Provided material -
::::
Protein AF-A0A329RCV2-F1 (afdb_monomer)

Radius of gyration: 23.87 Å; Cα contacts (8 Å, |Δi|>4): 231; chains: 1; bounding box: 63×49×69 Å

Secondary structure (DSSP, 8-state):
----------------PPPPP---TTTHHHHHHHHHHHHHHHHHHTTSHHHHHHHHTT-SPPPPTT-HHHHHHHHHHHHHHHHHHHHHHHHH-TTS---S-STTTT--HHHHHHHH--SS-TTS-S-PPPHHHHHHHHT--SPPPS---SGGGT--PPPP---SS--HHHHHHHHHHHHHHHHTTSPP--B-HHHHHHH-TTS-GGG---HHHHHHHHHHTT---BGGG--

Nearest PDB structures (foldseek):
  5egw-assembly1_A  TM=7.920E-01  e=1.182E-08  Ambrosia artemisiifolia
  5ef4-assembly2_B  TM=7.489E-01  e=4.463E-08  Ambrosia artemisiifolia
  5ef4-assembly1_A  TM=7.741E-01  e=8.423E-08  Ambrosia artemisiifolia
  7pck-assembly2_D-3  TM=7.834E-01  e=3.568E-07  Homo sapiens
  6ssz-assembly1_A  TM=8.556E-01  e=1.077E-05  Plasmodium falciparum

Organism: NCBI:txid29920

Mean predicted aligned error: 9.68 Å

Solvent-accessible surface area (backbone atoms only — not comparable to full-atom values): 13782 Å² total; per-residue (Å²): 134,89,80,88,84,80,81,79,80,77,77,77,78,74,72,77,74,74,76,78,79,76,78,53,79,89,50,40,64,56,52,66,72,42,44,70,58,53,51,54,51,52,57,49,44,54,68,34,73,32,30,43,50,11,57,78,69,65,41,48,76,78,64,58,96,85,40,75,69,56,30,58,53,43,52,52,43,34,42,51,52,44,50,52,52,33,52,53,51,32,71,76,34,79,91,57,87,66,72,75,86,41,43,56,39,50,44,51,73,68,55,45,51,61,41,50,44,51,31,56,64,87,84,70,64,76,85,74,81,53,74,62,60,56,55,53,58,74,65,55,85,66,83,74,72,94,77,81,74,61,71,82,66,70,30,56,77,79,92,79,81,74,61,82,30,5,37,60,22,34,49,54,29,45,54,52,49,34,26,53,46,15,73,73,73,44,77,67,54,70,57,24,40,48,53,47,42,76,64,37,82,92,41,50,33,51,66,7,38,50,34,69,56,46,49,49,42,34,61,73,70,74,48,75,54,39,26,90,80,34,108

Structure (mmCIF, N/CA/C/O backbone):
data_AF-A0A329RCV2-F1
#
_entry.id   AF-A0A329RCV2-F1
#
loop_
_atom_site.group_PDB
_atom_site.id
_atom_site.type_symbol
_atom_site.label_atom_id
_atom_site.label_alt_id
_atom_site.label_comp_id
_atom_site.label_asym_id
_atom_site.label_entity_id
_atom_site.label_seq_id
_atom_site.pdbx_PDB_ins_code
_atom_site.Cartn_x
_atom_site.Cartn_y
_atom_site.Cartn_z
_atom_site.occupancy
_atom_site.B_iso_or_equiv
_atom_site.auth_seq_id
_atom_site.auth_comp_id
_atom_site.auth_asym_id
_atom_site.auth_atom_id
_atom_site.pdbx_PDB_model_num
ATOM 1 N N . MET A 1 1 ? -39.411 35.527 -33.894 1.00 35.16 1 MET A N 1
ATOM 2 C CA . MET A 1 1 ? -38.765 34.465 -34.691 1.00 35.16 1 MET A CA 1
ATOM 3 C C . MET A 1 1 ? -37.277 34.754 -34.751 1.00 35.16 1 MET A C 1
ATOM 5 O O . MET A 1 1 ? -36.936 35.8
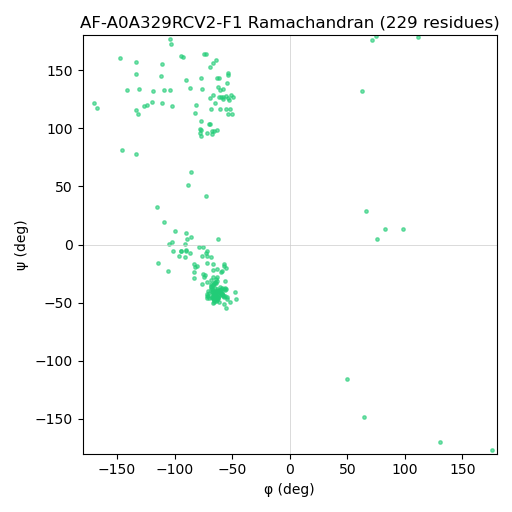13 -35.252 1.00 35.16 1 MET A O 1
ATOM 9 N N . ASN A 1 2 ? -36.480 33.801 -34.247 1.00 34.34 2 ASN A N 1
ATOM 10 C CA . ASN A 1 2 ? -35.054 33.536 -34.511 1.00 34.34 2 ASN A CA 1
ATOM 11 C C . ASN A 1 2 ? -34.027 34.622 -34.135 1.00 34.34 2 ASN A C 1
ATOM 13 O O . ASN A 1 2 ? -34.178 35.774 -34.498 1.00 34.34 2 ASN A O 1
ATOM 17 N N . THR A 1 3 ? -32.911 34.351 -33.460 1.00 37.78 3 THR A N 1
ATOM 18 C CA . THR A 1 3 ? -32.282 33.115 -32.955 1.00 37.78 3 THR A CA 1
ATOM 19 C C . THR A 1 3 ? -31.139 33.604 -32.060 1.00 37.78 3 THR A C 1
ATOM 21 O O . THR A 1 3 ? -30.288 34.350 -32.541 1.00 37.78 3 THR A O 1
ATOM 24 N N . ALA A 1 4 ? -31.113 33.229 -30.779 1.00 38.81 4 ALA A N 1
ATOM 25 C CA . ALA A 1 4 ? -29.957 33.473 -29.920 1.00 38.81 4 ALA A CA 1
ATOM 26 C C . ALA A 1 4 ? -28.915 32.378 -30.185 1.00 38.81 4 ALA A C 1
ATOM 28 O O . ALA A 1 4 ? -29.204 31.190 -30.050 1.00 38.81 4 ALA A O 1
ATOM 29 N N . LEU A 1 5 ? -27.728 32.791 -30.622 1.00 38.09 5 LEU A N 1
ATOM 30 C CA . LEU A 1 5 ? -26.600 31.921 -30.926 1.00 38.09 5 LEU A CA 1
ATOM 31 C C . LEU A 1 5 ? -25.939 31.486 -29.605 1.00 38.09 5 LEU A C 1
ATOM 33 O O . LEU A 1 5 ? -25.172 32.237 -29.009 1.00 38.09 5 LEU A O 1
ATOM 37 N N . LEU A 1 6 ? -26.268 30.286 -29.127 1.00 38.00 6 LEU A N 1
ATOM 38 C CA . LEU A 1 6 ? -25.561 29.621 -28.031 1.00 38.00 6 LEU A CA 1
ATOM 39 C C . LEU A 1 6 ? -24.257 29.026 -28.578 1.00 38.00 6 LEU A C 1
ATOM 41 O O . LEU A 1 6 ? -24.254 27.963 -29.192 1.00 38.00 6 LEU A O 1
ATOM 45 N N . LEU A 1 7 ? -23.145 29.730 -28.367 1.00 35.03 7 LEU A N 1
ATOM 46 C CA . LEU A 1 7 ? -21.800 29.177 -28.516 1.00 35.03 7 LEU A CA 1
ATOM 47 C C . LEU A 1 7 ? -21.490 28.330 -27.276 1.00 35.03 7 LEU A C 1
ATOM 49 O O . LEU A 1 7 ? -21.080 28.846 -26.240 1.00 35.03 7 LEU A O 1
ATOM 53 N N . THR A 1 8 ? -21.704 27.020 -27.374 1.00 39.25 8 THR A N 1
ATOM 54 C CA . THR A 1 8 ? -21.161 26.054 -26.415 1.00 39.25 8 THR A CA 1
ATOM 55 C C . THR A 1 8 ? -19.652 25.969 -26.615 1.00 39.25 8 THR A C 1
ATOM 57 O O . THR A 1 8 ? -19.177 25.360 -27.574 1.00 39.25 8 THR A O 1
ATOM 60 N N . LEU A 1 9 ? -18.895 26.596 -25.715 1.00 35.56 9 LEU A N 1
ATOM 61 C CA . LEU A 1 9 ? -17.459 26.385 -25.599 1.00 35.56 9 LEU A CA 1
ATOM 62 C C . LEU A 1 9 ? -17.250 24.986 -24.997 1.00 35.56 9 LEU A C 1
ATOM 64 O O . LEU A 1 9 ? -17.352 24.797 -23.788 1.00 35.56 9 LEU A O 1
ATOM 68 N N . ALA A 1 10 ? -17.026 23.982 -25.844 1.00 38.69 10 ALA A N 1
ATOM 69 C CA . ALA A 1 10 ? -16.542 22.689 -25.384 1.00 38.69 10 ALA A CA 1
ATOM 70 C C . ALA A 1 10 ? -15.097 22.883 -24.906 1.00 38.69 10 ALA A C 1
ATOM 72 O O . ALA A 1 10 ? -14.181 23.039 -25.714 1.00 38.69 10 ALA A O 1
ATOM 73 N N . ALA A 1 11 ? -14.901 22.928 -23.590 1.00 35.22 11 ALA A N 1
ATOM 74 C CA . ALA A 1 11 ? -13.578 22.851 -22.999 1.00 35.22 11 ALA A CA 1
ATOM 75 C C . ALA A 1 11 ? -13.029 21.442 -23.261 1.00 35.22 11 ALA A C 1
::::
Your task - Reproduce the records above line by line, without any change, up to and including the line that holds "Structure (mmCIF, N/CA/C/O".

Written reply -
Protein AF-A0A329RCV2-F1 (afdb_monomer)

Radius of gyration: 23.87 Å; Cα contacts (8 Å, |Δi|>4): 231; chains: 1; bounding box: 63×49×69 Å

Secondary structure (DSSP, 8-state):
----------------PPPPP---TTTHHHHHHHHHHHHHHHHHHTTSHHHHHHHHTT-SPPPPTT-HHHHHHHHHHHHHHHHHHHHHHHHH-TTS---S-STTTT--HHHHHHHH--SS-TTS-S-PPPHHHHHHHHT--SPPPS---SGGGT--PPPP---SS--HHHHHHHHHHHHHHHHTTSPP--B-HHHHHHH-TTS-GGG---HHHHHHHHHHTT---BGGG--

Nearest PDB structures (foldseek):
  5egw-assembly1_A  TM=7.920E-01  e=1.182E-08  Ambrosia artemisiifolia
  5ef4-assembly2_B  TM=7.489E-01  e=4.463E-08  Ambrosia artemisiifolia
  5ef4-assembly1_A  TM=7.741E-01  e=8.423E-08  Ambrosia artemisiifolia
  7pck-assembly2_D-3  TM=7.834E-01  e=3.568E-07  Homo sapiens
  6ssz-assembly1_A  TM=8.556E-01  e=1.077E-05  Plasmodium falciparum

Organism: NCBI:txid29920

Mean predicted aligned error: 9.68 Å

Solvent-accessible surface area (backbone atoms only — not comparable to full-atom values): 13782 Å² total; per-residue (Å²): 134,89,80,88,84,80,81,79,80,77,77,77,78,74,72,77,74,74,76,78,79,76,78,53,79,89,50,40,64,56,52,66,72,42,44,70,58,53,51,54,51,52,57,49,44,54,68,34,73,32,30,43,50,11,57,78,69,65,41,48,76,78,64,58,96,85,40,75,69,56,30,58,53,43,52,52,43,34,42,51,52,44,50,52,52,33,52,53,51,32,71,76,34,79,91,57,87,66,72,75,86,41,43,56,39,50,44,51,73,68,55,45,51,61,41,50,44,51,31,56,64,87,84,70,64,76,85,74,81,53,74,62,60,56,55,53,58,74,65,55,85,66,83,74,72,94,77,81,74,61,71,82,66,70,30,56,77,79,92,79,81,74,61,82,30,5,37,60,22,34,49,54,29,45,54,52,49,34,26,53,46,15,73,73,73,44,77,67,54,70,57,24,40,48,53,47,42,76,64,37,82,92,41,50,33,51,66,7,38,50,34,69,56,46,49,49,42,34,61,73,70,74,48,75,54,39,26,90,80,34,108

Structure (mmCIF, N/CA/C/O backbone):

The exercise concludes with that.